Excerpt
JEFFREY BROWN (Newshour): ......, a blockbuster drug goes generic, and patients, doctors and the pharmaceutical industry all have an interest.
Margaret Warner has the story.
MARGARET WARNER (Newshour): It's been the most profitable prescription drug in history, with many millions of people taking it over the last 14 years.
But, today, Lipitor, a so-called statin that lowers cholesterol levels, lost its patent protection, opening the door to low-cost generics. Lipitor accounted for more than $10 billion in worldwide sales last year for its manufacturer, Pfizer, and more than $130 billion over the patent's life. It's the first of several blockbuster drugs due to lose their patents in the next year.
Another excerpt
MARGARET WARNER: Now, Pfizer, though, is fighting back against generic competitors.
DR. JERRY AVORN, Harvard Medical School: Yes, they are.
It's really kind of like trying to hold back the tide, because, in six months, because of a variety of legal reasons, there will be many generic manufacturers. And, at that point, Pfizer can't keep fighting them all back.
I think what it's trying to do is just preserve whatever franchise it can in the waning months of its availability on the market. And, frankly, I would rather that all of that enormous creativity that they're showing in ways of dealing with this legally and through deals and economically were being spent on developing new products, rather than trying to figure out other ways to get people not to use the generic.
MARGARET WARNER: But explain what they're trying to do. It's quite a novel approach.
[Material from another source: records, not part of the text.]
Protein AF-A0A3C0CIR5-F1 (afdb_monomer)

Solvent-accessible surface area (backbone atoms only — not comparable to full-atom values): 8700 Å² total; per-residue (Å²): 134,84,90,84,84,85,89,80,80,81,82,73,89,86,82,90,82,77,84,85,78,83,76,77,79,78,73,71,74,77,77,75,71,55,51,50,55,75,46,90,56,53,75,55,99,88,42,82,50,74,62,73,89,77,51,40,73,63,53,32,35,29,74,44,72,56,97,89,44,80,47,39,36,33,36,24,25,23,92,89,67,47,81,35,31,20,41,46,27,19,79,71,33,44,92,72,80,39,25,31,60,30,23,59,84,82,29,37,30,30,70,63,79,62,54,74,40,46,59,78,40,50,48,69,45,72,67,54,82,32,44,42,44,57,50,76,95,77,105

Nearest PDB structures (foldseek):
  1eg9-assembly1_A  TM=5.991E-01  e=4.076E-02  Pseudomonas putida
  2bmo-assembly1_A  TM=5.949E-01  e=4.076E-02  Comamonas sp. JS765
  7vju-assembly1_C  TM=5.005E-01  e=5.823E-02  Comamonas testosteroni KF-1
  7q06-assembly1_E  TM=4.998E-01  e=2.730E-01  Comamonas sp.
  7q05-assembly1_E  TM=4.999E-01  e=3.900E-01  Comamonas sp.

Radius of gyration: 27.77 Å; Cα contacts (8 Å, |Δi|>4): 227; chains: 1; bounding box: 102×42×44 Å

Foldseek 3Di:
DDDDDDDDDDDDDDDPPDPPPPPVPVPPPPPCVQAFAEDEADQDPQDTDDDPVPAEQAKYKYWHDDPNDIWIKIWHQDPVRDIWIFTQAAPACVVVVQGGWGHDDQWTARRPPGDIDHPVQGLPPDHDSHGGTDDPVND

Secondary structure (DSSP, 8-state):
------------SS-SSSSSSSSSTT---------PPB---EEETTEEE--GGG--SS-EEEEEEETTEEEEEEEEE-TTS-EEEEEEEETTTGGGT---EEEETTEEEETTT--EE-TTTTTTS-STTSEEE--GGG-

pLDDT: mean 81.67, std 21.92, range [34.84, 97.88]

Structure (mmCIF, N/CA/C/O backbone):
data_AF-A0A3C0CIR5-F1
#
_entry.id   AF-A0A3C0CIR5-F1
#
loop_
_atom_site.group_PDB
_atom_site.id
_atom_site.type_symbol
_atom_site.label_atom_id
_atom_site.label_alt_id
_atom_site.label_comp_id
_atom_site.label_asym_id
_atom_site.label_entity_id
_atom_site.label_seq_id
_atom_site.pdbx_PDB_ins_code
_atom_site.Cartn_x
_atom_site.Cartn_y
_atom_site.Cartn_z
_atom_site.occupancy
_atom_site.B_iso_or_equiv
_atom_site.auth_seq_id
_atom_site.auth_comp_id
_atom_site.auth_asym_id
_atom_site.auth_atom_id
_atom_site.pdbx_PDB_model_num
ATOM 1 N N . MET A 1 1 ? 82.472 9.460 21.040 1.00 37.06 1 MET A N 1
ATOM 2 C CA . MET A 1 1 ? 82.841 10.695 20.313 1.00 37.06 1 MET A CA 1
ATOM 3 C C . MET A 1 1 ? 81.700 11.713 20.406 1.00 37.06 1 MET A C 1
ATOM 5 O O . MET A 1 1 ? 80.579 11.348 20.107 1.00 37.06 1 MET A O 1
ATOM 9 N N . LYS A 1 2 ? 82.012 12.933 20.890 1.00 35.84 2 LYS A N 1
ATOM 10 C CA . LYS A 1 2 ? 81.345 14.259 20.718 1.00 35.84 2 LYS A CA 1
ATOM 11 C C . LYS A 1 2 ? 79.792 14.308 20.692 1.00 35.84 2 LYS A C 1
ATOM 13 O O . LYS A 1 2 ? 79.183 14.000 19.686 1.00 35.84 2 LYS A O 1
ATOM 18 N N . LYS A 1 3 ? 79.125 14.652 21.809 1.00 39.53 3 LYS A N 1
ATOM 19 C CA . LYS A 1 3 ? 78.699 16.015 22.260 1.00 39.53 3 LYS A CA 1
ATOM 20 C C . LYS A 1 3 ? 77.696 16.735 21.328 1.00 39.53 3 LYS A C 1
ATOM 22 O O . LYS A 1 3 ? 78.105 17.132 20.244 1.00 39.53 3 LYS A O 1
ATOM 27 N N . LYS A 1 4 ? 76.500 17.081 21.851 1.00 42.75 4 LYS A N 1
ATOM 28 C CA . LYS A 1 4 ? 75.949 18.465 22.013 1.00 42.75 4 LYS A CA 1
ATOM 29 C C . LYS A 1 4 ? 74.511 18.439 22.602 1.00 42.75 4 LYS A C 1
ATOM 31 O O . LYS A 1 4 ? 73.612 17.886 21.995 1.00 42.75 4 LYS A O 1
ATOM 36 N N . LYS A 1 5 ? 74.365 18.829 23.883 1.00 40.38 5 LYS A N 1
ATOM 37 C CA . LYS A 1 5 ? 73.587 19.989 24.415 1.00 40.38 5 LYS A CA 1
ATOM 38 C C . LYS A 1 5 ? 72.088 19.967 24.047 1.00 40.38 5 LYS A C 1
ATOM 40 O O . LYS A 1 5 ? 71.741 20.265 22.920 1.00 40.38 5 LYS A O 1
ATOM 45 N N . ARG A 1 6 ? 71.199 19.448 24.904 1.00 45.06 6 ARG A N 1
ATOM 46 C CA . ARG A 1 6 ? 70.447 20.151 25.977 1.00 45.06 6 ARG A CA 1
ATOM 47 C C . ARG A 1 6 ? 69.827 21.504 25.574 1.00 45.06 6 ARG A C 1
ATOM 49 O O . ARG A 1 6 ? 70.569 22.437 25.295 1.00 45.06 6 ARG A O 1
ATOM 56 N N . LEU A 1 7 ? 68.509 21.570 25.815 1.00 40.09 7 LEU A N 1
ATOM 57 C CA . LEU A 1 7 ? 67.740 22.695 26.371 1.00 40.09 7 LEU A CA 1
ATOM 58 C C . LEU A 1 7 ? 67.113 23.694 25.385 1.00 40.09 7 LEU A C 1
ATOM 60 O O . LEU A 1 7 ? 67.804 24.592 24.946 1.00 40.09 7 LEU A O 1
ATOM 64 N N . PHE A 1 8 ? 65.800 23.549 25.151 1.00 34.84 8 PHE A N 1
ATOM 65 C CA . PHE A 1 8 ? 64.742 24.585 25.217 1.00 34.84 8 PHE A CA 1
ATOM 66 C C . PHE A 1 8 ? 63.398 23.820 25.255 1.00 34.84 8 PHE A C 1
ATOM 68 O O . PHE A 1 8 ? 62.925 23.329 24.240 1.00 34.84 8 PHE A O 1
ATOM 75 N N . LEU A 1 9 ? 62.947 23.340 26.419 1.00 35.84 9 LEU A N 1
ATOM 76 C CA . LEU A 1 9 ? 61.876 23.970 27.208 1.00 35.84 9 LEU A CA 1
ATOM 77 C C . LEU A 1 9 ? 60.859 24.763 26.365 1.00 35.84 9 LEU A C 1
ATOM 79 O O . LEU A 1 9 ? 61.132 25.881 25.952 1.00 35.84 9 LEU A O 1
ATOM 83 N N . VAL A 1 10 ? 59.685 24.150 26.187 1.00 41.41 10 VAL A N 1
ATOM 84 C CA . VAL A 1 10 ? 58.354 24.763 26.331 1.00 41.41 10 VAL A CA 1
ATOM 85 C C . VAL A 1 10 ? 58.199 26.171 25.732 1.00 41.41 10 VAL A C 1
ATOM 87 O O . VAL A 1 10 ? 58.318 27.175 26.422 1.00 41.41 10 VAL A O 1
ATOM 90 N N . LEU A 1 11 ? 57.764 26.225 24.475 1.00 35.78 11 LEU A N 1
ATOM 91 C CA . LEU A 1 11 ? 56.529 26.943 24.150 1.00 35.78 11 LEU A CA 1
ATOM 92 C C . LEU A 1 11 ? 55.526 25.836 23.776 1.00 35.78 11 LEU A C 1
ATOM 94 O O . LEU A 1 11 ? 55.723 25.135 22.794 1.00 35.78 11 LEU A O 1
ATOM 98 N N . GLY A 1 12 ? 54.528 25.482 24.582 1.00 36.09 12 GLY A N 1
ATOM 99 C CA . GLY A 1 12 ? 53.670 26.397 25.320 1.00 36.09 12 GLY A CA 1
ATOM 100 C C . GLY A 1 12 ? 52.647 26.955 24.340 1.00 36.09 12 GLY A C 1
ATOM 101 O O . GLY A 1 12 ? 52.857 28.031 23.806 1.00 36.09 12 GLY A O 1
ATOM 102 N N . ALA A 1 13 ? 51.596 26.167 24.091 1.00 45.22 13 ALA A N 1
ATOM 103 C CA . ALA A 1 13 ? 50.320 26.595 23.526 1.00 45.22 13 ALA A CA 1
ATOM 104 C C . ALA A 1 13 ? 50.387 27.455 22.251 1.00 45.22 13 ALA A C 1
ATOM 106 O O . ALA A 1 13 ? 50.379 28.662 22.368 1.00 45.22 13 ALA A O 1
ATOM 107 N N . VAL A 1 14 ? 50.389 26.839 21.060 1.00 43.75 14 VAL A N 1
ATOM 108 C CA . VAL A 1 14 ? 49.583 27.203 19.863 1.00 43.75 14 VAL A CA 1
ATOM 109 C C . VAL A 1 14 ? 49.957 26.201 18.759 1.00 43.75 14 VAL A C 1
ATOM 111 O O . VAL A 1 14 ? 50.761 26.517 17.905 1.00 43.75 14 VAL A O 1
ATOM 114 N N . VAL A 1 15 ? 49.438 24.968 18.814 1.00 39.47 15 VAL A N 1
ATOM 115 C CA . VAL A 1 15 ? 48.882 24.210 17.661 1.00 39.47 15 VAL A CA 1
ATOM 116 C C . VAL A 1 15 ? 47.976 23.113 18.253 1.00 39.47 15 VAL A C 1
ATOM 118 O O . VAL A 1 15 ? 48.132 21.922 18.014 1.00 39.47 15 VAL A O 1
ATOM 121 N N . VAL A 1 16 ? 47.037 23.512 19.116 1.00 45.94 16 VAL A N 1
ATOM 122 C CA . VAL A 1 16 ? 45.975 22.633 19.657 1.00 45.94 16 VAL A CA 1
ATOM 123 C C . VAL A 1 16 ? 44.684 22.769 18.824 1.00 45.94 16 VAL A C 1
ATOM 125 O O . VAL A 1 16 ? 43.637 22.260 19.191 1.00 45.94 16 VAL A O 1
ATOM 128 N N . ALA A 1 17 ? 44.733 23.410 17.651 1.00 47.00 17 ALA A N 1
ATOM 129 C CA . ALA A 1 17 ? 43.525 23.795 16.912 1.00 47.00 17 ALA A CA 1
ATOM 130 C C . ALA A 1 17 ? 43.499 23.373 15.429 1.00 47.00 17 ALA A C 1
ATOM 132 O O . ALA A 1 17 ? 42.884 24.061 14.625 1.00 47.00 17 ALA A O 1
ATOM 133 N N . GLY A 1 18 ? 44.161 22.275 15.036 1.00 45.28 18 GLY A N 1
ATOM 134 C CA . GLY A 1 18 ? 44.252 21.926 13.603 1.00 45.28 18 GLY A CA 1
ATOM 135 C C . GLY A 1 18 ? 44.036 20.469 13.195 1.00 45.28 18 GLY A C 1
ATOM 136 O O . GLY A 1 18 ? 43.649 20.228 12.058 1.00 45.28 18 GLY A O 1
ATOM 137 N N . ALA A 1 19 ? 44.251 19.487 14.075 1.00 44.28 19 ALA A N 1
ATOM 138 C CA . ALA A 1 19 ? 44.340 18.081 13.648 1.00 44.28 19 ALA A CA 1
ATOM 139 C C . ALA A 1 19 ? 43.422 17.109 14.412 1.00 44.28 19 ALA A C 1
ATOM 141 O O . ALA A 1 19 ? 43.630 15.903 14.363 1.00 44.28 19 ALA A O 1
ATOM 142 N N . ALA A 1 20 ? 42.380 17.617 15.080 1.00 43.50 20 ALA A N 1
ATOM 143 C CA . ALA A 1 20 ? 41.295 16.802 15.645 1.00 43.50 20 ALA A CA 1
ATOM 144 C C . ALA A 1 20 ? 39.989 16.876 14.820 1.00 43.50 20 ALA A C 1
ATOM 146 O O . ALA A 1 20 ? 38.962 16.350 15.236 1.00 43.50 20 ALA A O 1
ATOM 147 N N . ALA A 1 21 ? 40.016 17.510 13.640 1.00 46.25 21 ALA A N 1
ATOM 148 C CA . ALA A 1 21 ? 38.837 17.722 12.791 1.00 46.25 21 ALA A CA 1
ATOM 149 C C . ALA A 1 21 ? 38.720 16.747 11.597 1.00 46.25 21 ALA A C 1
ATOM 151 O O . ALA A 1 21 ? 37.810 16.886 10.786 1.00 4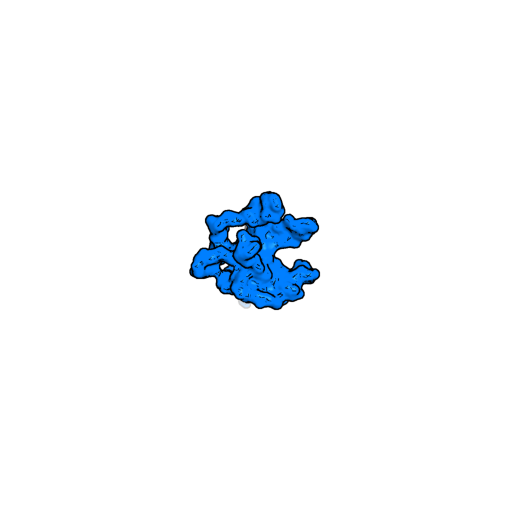6.25 21 ALA A O 1
ATOM 152 N N . ALA A 1 22 ? 39.613 15.757 11.465 1.00 46.91 22 ALA A N 1
ATOM 153 C CA . ALA A 1 22 ? 39.728 14.951 10.240 1.00 46.91 22 ALA A CA 1
ATOM 154 C C . ALA A 1 22 ? 39.210 13.499 10.326 1.00 46.91 22 ALA A C 1
ATOM 156 O O . ALA A 1 22 ? 39.298 12.777 9.338 1.00 46.91 22 ALA A O 1
ATOM 157 N N . ALA A 1 23 ? 38.636 13.050 11.451 1.00 43.69 23 ALA A N 1
ATOM 158 C CA . ALA A 1 23 ? 38.139 11.667 11.576 1.00 43.69 23 ALA A CA 1
ATOM 159 C C . ALA A 1 23 ? 36.736 11.523 12.200 1.00 43.69 23 ALA A C 1
ATOM 161 O O . ALA A 1 23 ? 36.289 10.410 12.452 1.00 43.69 23 ALA A O 1
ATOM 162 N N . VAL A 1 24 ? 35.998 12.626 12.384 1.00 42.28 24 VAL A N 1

DR. JERRY AVORN: It involves arranging deals with prescription benefit management companies to not make the generic available. It involves making coupons available to patients to bring down the co-pay to get them to stay on Lipitor, as opposed to the generic.
It involves a variety of kind of side deals with insurers, with druggists, with anybody who's a player to try to desperately hang on to a couple more months of Lipitor use.
MARGARET WARNER: Now, is there not a debate about whether generics are -- quote -- "as good" or at least as reliably good as the brand name manufacturer, or do you consider that a settled point?
DR. JERRY AVORN: It's not subtle. And it should not be a debate. And it should not have been a debate for decades.
Generics are every bit as good as the brand name drugs. There's a lot of disinformation that gets spewed out there. It's not scientifically accurate information. All the data we have is that generics are every bit as good as the brand name products. They're held to the same high standards by FDA. They contain the exact same molecules in the exact same strength.
And I really wish that that old canard about generics don't work as well could be put to bed, because it hasn't been true, and it isn't true.
See, $Big-Pharma operating on greed. Anything (lie, cheat, back-door deals, etc) to make MORE money.